*** Opening of DATASET ENTRIES ***

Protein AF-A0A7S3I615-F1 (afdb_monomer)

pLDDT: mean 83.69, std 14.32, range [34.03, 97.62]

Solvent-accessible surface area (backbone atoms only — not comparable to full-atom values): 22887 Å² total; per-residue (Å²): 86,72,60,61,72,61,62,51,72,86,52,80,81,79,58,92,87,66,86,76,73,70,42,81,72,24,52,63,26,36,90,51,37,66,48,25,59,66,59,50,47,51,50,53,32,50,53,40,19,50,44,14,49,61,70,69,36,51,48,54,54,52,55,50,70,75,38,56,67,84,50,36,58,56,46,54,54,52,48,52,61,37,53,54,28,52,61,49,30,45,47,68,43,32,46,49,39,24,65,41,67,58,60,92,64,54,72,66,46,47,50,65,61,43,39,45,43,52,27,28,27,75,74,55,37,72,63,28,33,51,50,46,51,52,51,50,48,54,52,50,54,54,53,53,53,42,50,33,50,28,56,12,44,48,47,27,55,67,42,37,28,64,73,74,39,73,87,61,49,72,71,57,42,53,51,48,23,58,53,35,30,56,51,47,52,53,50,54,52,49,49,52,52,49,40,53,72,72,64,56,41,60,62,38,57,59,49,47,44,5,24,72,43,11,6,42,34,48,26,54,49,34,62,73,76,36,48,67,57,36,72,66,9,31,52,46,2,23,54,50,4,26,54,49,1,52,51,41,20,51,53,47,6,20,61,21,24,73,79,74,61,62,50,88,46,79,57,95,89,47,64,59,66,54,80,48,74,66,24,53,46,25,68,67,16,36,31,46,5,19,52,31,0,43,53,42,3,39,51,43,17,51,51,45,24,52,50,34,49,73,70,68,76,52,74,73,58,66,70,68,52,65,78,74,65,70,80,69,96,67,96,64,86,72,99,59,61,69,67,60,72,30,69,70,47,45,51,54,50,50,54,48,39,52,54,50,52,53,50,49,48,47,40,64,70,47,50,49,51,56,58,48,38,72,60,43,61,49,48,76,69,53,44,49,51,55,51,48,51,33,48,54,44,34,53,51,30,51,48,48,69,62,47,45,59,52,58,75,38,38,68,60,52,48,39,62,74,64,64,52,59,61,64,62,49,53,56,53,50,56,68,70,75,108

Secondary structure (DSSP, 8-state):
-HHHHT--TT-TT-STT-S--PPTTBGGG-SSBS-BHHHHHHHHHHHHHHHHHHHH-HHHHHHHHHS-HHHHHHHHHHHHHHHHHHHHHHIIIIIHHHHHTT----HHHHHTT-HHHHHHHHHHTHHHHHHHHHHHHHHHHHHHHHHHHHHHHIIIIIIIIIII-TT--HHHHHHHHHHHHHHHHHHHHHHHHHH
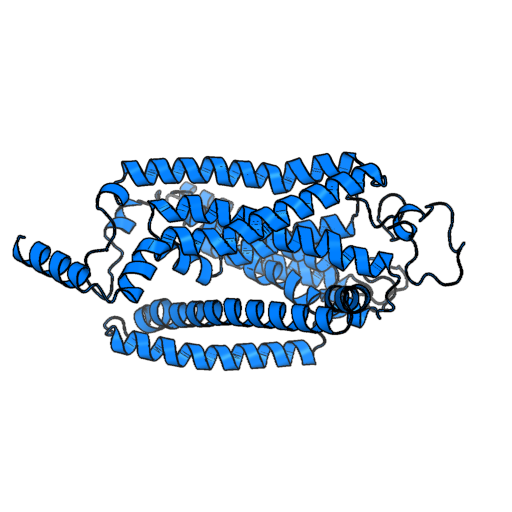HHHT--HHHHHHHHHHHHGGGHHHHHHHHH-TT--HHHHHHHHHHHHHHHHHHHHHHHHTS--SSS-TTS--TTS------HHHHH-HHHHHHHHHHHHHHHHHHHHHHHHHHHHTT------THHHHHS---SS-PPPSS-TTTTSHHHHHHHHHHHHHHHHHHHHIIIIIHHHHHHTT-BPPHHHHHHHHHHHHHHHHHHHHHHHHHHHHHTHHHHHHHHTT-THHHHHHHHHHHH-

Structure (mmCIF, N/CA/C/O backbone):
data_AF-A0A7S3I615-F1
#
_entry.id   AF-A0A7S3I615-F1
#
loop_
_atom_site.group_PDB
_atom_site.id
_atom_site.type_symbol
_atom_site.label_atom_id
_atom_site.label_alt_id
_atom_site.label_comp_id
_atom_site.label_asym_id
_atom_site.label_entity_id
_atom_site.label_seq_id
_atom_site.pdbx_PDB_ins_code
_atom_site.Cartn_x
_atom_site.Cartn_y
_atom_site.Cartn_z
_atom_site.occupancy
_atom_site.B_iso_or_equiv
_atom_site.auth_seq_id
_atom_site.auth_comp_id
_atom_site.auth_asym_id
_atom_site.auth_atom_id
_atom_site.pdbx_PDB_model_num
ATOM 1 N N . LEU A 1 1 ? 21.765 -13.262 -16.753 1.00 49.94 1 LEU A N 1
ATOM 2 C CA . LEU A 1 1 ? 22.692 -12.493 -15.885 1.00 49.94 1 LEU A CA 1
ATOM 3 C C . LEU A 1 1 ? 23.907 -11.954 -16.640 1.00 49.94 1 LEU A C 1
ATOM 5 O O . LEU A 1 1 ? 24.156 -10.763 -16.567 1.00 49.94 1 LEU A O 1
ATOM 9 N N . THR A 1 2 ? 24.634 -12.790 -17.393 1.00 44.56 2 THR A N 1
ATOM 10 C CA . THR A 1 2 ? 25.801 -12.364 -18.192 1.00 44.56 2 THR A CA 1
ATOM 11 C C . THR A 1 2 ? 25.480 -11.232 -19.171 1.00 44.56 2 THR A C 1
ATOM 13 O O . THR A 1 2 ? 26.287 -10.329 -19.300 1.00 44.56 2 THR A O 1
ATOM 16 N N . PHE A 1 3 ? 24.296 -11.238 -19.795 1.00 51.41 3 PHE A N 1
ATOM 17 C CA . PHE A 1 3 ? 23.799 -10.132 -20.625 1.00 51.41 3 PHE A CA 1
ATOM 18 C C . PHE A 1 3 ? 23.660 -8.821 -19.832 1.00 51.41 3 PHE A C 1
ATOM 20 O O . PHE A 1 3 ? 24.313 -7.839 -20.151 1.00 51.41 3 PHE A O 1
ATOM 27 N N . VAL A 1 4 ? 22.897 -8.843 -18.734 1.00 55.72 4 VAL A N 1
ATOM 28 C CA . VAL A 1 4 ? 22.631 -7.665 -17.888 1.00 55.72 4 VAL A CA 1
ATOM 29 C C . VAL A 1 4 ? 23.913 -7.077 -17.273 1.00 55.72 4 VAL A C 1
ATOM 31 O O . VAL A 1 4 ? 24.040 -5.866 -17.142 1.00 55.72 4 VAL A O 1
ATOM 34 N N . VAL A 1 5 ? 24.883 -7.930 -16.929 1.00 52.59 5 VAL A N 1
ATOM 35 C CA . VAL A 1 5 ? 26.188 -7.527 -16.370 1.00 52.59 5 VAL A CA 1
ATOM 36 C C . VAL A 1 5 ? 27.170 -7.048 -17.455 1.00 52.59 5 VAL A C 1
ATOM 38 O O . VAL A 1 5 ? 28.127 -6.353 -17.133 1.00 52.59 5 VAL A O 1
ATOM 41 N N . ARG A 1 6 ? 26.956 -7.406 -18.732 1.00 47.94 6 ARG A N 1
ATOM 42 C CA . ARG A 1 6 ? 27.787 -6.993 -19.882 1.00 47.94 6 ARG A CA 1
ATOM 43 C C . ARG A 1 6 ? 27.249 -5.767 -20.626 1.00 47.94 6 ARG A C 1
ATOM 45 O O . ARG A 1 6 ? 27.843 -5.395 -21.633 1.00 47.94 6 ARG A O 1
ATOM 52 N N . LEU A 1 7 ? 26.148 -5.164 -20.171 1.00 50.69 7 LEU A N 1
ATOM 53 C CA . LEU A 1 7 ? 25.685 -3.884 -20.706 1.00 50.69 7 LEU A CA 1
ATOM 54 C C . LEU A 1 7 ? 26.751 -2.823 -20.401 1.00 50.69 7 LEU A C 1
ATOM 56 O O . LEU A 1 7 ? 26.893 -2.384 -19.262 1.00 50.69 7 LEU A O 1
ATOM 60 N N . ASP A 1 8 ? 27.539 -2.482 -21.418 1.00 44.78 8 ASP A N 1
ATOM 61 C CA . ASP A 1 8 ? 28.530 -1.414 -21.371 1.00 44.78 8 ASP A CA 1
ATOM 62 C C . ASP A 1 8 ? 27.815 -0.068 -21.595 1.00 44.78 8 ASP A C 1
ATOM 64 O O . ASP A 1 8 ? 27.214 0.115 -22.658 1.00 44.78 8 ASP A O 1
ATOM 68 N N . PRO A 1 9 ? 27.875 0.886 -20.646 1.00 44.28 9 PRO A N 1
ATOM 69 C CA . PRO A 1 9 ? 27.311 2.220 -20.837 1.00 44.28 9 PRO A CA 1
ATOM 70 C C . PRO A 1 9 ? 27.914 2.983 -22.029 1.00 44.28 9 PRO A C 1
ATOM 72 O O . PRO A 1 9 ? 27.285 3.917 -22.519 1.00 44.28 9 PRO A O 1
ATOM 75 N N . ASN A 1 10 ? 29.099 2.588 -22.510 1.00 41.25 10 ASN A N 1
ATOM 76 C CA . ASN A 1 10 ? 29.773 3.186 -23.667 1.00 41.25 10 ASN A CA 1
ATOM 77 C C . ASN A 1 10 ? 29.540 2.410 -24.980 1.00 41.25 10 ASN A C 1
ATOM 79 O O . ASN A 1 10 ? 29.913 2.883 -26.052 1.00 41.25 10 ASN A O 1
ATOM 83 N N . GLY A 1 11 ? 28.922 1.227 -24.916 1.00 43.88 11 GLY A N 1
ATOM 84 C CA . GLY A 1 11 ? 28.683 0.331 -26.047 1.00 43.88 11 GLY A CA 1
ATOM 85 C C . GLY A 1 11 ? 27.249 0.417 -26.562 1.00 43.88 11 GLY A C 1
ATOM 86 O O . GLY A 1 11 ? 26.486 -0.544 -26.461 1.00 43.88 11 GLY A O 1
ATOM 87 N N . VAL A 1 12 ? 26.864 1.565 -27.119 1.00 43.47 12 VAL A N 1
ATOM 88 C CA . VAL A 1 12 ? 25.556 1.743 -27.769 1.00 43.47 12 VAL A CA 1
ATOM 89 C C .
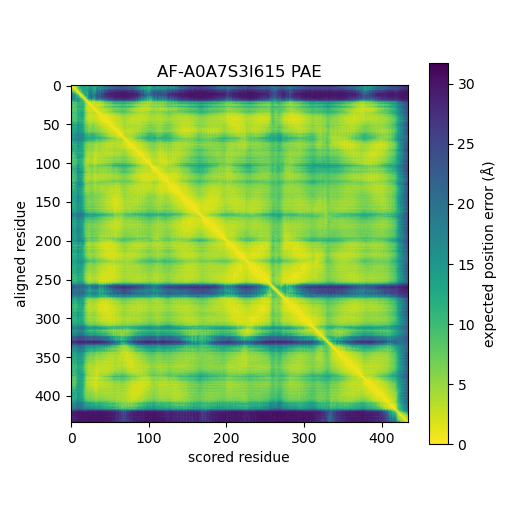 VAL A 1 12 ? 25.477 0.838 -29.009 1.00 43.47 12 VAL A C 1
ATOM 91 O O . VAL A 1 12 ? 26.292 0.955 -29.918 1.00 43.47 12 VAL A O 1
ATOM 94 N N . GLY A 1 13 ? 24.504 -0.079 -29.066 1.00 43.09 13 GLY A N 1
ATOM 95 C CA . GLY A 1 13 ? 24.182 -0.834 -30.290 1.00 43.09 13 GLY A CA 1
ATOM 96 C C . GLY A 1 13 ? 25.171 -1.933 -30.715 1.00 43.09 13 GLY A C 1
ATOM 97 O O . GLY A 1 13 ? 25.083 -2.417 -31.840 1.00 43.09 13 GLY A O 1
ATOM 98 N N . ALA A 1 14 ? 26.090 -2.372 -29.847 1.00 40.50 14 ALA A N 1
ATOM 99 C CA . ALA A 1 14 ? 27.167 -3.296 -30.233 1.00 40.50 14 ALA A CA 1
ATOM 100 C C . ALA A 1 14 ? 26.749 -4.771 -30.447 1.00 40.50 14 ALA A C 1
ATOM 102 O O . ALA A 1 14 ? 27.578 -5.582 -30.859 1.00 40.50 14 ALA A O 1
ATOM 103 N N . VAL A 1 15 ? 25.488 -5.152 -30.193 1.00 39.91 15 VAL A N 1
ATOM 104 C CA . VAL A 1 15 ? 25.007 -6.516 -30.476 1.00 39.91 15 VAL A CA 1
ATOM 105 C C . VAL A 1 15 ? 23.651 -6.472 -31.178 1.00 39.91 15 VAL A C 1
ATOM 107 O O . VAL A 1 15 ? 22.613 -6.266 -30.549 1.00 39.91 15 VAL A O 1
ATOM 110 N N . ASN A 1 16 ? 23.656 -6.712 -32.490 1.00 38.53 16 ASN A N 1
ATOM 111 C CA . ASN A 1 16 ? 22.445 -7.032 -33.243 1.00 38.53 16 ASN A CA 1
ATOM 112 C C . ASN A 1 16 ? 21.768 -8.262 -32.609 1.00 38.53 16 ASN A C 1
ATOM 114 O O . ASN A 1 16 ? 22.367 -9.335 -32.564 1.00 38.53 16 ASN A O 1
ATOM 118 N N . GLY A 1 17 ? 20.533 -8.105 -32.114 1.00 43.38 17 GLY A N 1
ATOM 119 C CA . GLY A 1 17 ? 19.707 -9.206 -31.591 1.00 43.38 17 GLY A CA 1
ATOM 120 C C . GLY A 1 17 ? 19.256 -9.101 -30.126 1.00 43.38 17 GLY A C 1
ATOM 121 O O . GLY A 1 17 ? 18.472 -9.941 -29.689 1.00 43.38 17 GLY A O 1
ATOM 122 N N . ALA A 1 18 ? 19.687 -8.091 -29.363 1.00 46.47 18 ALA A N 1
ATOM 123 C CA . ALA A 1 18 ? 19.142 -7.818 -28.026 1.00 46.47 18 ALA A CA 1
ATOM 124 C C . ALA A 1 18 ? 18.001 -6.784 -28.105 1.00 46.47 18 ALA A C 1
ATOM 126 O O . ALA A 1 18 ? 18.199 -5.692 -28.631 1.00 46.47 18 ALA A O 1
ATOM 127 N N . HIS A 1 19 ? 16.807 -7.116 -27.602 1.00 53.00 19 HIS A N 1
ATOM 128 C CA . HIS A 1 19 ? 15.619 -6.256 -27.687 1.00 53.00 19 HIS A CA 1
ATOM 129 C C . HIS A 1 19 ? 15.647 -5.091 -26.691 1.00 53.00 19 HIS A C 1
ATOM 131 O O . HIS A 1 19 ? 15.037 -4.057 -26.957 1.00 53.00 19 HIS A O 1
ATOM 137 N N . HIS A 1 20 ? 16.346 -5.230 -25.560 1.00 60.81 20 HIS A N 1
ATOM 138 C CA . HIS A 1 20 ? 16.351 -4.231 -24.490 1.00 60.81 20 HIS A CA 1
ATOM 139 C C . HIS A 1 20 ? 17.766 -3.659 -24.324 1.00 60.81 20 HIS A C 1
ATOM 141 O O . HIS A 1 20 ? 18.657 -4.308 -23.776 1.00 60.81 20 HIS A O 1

*** Close of DATASET ENTRIES ***

**GOAL OF THE EXERCISE**
Using only the listing above, restate exactly the lines from the line containing "ATOM 103 N N" through the line containing "ATOM 112 C C", both included.

**WORKED SOLUTION**
ATOM 103 N N . VAL A 1 15 ? 25.488 -5.152 -30.193 1.00 39.91 15 VAL A N 1
ATOM 104 C CA . VAL A 1 15 ? 25.007 -6.516 -30.476 1.00 39.91 15 VAL A CA 1
ATOM 105 C C . VAL A 1 15 ? 23.651 -6.472 -31.178 1.00 39.91 15 VAL A C 1
ATOM 107 O O . VAL A 1 15 ? 22.613 -6.266 -30.549 1.00 39.91 15 VAL A O 1
ATOM 110 N N . ASN A 1 16 ? 23.656 -6.712 -32.490 1.00 38.53 16 ASN A N 1
ATOM 111 C CA . ASN A 1 16 ? 22.445 -7.032 -33.243 1.00 38.53 16 ASN A CA 1
ATOM 112 C C . ASN A 1 16 ? 21.768 -8.262 -32.609 1.00 38.53 16 ASN A C 1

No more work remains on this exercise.